▸ Supplied records

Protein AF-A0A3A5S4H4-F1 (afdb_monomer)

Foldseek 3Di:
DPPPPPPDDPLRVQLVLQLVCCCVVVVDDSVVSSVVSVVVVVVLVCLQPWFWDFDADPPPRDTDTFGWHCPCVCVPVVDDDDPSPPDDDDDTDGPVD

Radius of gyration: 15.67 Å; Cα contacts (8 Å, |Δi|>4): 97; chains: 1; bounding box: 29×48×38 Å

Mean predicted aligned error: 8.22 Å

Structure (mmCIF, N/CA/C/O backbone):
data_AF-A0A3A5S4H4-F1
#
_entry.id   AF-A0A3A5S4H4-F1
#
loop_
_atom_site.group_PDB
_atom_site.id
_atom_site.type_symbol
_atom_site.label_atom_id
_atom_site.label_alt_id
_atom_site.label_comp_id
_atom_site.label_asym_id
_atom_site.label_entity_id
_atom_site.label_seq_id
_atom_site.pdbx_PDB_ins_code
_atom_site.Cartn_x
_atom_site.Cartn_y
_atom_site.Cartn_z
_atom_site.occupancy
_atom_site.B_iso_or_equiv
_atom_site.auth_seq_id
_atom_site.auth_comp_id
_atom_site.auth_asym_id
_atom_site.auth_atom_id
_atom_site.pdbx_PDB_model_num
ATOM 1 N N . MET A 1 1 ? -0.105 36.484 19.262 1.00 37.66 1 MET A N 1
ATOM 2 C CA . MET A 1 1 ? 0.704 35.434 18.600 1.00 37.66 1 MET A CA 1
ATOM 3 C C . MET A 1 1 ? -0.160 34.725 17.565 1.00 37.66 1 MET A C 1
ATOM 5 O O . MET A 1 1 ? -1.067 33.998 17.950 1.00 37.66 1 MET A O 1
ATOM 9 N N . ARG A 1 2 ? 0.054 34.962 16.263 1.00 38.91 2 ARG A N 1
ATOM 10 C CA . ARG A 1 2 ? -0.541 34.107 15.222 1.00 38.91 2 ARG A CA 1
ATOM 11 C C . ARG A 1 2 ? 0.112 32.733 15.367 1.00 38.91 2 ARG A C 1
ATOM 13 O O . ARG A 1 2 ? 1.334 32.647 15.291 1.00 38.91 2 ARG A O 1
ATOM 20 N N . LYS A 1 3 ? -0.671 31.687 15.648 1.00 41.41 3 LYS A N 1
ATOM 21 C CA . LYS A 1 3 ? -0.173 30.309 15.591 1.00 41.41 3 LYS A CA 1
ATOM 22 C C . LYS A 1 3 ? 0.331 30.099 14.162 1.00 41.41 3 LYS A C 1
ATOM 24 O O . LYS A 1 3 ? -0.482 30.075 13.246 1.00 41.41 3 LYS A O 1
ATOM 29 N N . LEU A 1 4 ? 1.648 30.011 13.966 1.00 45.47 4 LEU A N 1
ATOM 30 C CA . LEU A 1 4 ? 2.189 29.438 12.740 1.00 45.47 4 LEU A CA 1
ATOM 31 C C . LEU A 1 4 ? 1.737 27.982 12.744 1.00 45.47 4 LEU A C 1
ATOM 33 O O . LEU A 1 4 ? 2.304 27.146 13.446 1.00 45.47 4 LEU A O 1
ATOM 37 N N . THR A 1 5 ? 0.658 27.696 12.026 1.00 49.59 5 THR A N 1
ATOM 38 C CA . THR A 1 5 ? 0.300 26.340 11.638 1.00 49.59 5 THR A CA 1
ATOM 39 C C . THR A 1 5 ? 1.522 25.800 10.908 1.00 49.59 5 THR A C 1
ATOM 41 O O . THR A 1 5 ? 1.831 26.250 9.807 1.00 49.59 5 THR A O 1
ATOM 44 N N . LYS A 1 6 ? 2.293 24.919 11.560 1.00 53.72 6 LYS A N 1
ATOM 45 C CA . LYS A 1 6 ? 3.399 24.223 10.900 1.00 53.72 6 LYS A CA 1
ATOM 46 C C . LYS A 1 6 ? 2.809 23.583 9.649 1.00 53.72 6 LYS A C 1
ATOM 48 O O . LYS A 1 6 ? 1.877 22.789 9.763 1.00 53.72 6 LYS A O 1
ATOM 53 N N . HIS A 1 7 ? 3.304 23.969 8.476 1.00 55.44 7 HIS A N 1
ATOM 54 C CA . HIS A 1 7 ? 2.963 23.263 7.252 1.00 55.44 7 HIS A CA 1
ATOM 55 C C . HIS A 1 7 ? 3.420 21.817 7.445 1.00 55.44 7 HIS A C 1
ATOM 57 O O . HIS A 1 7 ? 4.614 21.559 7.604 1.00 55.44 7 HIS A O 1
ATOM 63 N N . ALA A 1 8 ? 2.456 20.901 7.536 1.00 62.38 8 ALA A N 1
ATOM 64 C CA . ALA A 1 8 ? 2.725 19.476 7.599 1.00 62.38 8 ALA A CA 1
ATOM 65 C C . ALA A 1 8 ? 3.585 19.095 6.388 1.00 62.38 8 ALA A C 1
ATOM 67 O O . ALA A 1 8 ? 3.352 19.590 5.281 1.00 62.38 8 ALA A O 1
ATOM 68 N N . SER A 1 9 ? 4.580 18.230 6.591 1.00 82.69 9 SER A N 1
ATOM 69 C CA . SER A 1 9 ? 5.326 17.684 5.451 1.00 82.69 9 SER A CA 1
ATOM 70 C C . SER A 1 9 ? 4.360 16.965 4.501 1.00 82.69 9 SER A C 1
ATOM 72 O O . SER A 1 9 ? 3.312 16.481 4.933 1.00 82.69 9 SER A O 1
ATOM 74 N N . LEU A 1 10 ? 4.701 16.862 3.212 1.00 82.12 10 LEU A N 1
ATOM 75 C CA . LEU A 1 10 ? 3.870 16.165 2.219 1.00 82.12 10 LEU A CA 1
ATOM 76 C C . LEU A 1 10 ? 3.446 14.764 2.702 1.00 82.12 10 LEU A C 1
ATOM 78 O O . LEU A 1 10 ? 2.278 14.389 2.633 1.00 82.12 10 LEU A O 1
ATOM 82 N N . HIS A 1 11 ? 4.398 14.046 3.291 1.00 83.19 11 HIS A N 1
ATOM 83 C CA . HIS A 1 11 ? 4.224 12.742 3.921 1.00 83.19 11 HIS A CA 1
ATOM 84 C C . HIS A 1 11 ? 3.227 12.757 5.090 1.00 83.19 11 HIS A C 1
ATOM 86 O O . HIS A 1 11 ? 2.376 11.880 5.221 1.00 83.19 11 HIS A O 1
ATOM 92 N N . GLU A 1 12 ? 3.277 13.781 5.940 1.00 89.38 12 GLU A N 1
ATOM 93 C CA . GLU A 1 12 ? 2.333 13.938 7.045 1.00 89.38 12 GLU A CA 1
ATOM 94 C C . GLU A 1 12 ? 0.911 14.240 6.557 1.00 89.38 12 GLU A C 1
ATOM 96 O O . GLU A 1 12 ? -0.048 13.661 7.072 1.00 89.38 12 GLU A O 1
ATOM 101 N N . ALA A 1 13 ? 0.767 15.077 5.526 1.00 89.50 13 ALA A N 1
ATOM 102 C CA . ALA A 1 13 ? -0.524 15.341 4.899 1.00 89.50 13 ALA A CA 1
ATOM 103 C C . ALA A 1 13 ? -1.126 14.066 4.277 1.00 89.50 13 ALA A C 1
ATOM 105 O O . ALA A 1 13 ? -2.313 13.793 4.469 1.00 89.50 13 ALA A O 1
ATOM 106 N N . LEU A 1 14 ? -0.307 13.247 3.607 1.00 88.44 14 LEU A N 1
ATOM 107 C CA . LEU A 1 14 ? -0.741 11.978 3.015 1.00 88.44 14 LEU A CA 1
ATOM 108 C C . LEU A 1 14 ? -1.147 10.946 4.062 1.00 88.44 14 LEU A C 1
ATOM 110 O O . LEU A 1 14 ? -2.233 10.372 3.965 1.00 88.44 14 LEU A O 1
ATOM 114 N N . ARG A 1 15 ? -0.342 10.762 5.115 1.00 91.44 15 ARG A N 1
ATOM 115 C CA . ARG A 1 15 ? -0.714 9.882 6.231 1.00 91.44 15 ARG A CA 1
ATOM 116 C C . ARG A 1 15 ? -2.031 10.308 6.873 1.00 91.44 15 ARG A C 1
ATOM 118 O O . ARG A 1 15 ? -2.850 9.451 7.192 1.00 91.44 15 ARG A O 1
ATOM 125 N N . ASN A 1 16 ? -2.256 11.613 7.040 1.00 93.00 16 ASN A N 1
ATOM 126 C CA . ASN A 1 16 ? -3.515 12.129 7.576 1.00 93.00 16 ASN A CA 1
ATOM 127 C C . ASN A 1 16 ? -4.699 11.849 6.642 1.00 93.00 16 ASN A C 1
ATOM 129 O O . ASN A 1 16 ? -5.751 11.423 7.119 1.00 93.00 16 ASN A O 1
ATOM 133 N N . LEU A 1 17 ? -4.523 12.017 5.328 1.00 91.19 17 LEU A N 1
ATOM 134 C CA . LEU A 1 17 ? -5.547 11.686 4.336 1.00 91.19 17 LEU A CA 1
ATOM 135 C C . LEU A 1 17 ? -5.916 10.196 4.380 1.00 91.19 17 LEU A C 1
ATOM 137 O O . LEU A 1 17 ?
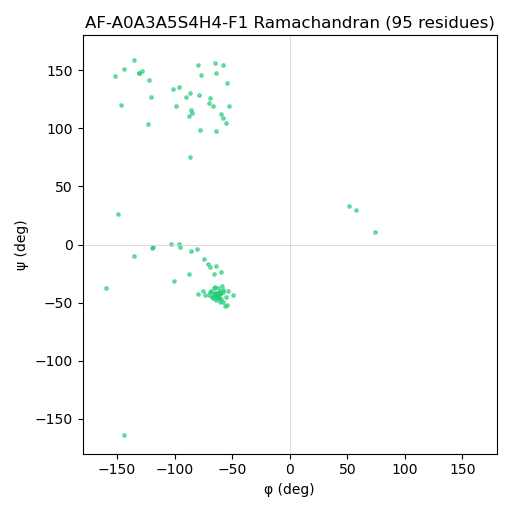 -7.099 9.861 4.457 1.00 91.19 17 LEU A O
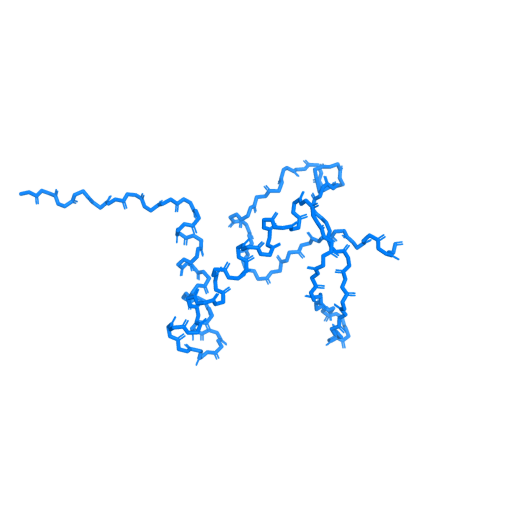 1
ATOM 141 N N . TRP A 1 18 ? -4.924 9.301 4.364 1.00 92.06 18 TRP A N 1
ATOM 142 C CA . TRP A 1 18 ? -5.168 7.859 4.440 1.00 92.06 18 TRP A CA 1
ATOM 143 C C . TRP A 1 18 ? -5.799 7.460 5.769 1.00 92.06 18 TRP A C 1
ATOM 145 O O . TRP A 1 18 ? -6.755 6.690 5.766 1.00 92.06 18 TRP A O 1
ATOM 155 N N . LYS A 1 19 ? -5.341 8.029 6.892 1.00 94.88 19 LYS A N 1
ATOM 156 C CA . LYS A 1 19 ? -5.946 7.806 8.212 1.00 94.88 19 LYS A CA 1
ATOM 157 C C . LYS A 1 19 ? -7.446 8.118 8.187 1.00 94.88 19 LYS A C 1
ATOM 159 O O . LYS A 1 19 ? -8.244 7.265 8.562 1.00 94.88 19 LYS A O 1
ATOM 164 N N . ILE A 1 20 ? -7.826 9.305 7.702 1.00 94.06 20 ILE A N 1
ATOM 165 C CA . ILE A 1 20 ? -9.232 9.733 7.620 1.00 94.06 20 ILE A CA 1
ATOM 166 C C . ILE A 1 20 ? -10.043 8.773 6.743 1.00 94.06 20 ILE A C 1
ATOM 168 O O . ILE A 1 20 ? -11.106 8.321 7.158 1.00 94.06 20 ILE A O 1
ATOM 172 N N . ARG A 1 21 ? -9.534 8.406 5.561 1.00 91.88 21 ARG A N 1
ATOM 173 C CA . ARG A 1 21 ? -10.224 7.468 4.659 1.00 91.88 21 ARG A CA 1
ATOM 174 C C . ARG A 1 21 ? -10.414 6.090 5.280 1.00 91.88 21 ARG A C 1
ATOM 176 O O . ARG A 1 21 ? -11.508 5.551 5.226 1.00 91.88 21 ARG A O 1
ATOM 183 N N . ILE A 1 22 ? -9.382 5.541 5.917 1.00 92.12 22 ILE A N 1
ATOM 184 C CA . ILE A 1 22 ? -9.443 4.231 6.577 1.00 92.12 22 ILE A CA 1
ATOM 185 C C . ILE A 1 22 ? -10.496 4.236 7.693 1.00 92.12 22 ILE A C 1
ATOM 187 O O . ILE A 1 22 ? -11.281 3.295 7.800 1.00 92.12 22 ILE A O 1
ATOM 191 N N . MET A 1 23 ? -10.556 5.304 8.493 1.00 95.38 23 MET A N 1
ATOM 192 C CA . MET A 1 23 ? -11.583 5.450 9.529 1.00 95.38 23 MET A CA 1
ATOM 193 C C . MET A 1 23 ? -12.992 5.516 8.927 1.00 95.38 23 MET A C 1
ATOM 195 O O . MET A 1 23 ? -13.886 4.819 9.399 1.00 95.38 23 MET A O 1
ATOM 199 N N . LEU A 1 24 ? -13.192 6.319 7.877 1.00 93.56 24 LEU A N 1
ATOM 200 C CA . LEU A 1 24 ? -14.511 6.540 7.274 1.00 93.56 24 LEU A CA 1
ATOM 201 C C . LEU A 1 24 ? -15.015 5.339 6.462 1.00 93.56 24 LEU A C 1
ATOM 203 O O . LEU A 1 24 ? -16.180 4.975 6.564 1.00 93.56 24 LEU A O 1
ATOM 207 N N . GLU A 1 25 ? -14.152 4.718 5.660 1.00 92.06 25 GLU A N 1
ATOM 208 C CA . GLU A 1 25 ? -14.541 3.669 4.708 1.00 92.06 25 GLU A CA 1
ATOM 209 C C . GLU A 1 25 ? -14.548 2.267 5.325 1.00 92.06 25 GLU A C 1
ATOM 211 O O . GLU A 1 25 ? -15.215 1.373 4.803 1.00 92.06 25 GLU A O 1
ATOM 216 N N . LYS A 1 26 ? -13.762 2.044 6.386 1.00 89.94 26 LYS A N 1
ATOM 217 C CA . LYS A 1 26 ? -13.584 0.721 7.012 1.00 89.94 26 LYS A CA 1
ATOM 218 C C . LYS A 1 26 ? -14.007 0.673 8.477 1.00 89.94 26 LYS A C 1
ATOM 220 O O . LYS A 1 26 ? -13.933 -0.392 9.079 1.00 89.94 26 LYS A O 1
ATOM 225 N N . SER A 1 27 ? -14.431 1.802 9.049 1.00 92.69 27 SER A N 1
ATOM 226 C CA . SER A 1 27 ? -14.867 1.909 10.449 1.00 92.69 27 SER A CA 1
ATOM 227 C C . SER A 1 27 ? -13.801 1.479 11.469 1.00 92.69 27 SER A C 1
ATOM 229 O O . SER A 1 27 ? -14.126 1.000 12.554 1.00 92.69 27 SER A O 1
ATOM 231 N N . TYR A 1 28 ? -12.517 1.652 11.141 1.00 95.38 28 TYR A N 1
ATOM 232 C CA . TYR A 1 28 ? -11.420 1.368 12.067 1.00 95.38 28 TYR A CA 1
ATOM 233 C C . TYR A 1 28 ? -11.198 2.498 13.076 1.00 95.38 28 TYR A C 1
ATOM 235 O O . TYR A 1 28 ? -11.479 3.668 12.814 1.00 95.38 28 TYR A O 1
ATOM 243 N N . THR A 1 29 ? -10.626 2.145 14.231 1.00 97.38 29 THR A N 1
ATOM 244 C CA . THR A 1 29 ? -10.233 3.117 15.260 1.00 97.38 29 THR A CA 1
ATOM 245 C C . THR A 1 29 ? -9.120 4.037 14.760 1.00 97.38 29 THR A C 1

▸ Problem description
Your task is to quote the lines above, beginning with the first and ending with the one that holds "ATOM 24 O O".

▸ Exercise result
Protein AF-A0A3A5S4H4-F1 (afdb_monomer)

Foldseek 3Di:
DPPPPPPDDPLRVQLVLQLVCCCVVVVDDSVVSSVVSVVVVVVLVCLQPWFWDFDADPPPRDTDTFGWHCPCVCVPVVDDDDPSPPDDDDDTDGPVD

Radius of gyration: 15.67 Å; Cα contacts (8 Å, |Δi|>4): 97; chains: 1; bounding box: 29×48×38 Å

Mean predicted aligned error: 8.22 Å

Structure (mmCIF, N/CA/C/O backbone):
data_AF-A0A3A5S4H4-F1
#
_entry.id   AF-A0A3A5S4H4-F1
#
loop_
_atom_site.group_PDB
_atom_site.id
_atom_site.type_symbol
_atom_site.label_atom_id
_atom_site.label_alt_id
_atom_site.label_comp_id
_atom_site.label_asym_id
_atom_site.label_entity_id
_atom_site.label_seq_id
_atom_site.pdbx_PDB_ins_code
_atom_site.Cartn_x
_atom_site.Cartn_y
_atom_site.Cartn_z
_atom_site.occupancy
_atom_site.B_iso_or_equiv
_atom_site.auth_seq_id
_atom_site.auth_comp_id
_atom_site.auth_asym_id
_atom_site.auth_atom_id
_atom_site.pdbx_PDB_model_num
ATOM 1 N N . MET A 1 1 ? -0.105 36.484 19.262 1.00 37.66 1 MET A N 1
ATOM 2 C CA . MET A 1 1 ? 0.704 35.434 18.600 1.00 37.66 1 MET A CA 1
ATOM 3 C C . MET A 1 1 ? -0.160 34.725 17.565 1.00 37.66 1 MET A C 1
ATOM 5 O O . MET A 1 1 ? -1.067 33.998 17.950 1.00 37.66 1 MET A O 1
ATOM 9 N N . ARG A 1 2 ? 0.054 34.962 16.263 1.00 38.91 2 ARG A N 1
ATOM 10 C CA . ARG A 1 2 ? -0.541 34.107 15.222 1.00 38.91 2 ARG A CA 1
ATOM 11 C C . ARG A 1 2 ? 0.112 32.733 15.367 1.00 38.91 2 ARG A C 1
ATOM 13 O O . ARG A 1 2 ? 1.334 32.647 15.291 1.00 38.91 2 ARG A O 1
ATOM 20 N N . LYS A 1 3 ? -0.671 31.687 15.648 1.00 41.41 3 LYS A N 1
ATOM 21 C CA . LYS A 1 3 ? -0.173 30.309 15.591 1.00 41.41 3 LYS A CA 1
ATOM 22 C C . LYS A 1 3 ? 0.331 30.099 14.162 1.00 41.41 3 LYS A C 1
ATOM 24 O O . LYS A 1 3 ? -0.482 30.075 13.246 1.00 41.41 3 LYS A O 1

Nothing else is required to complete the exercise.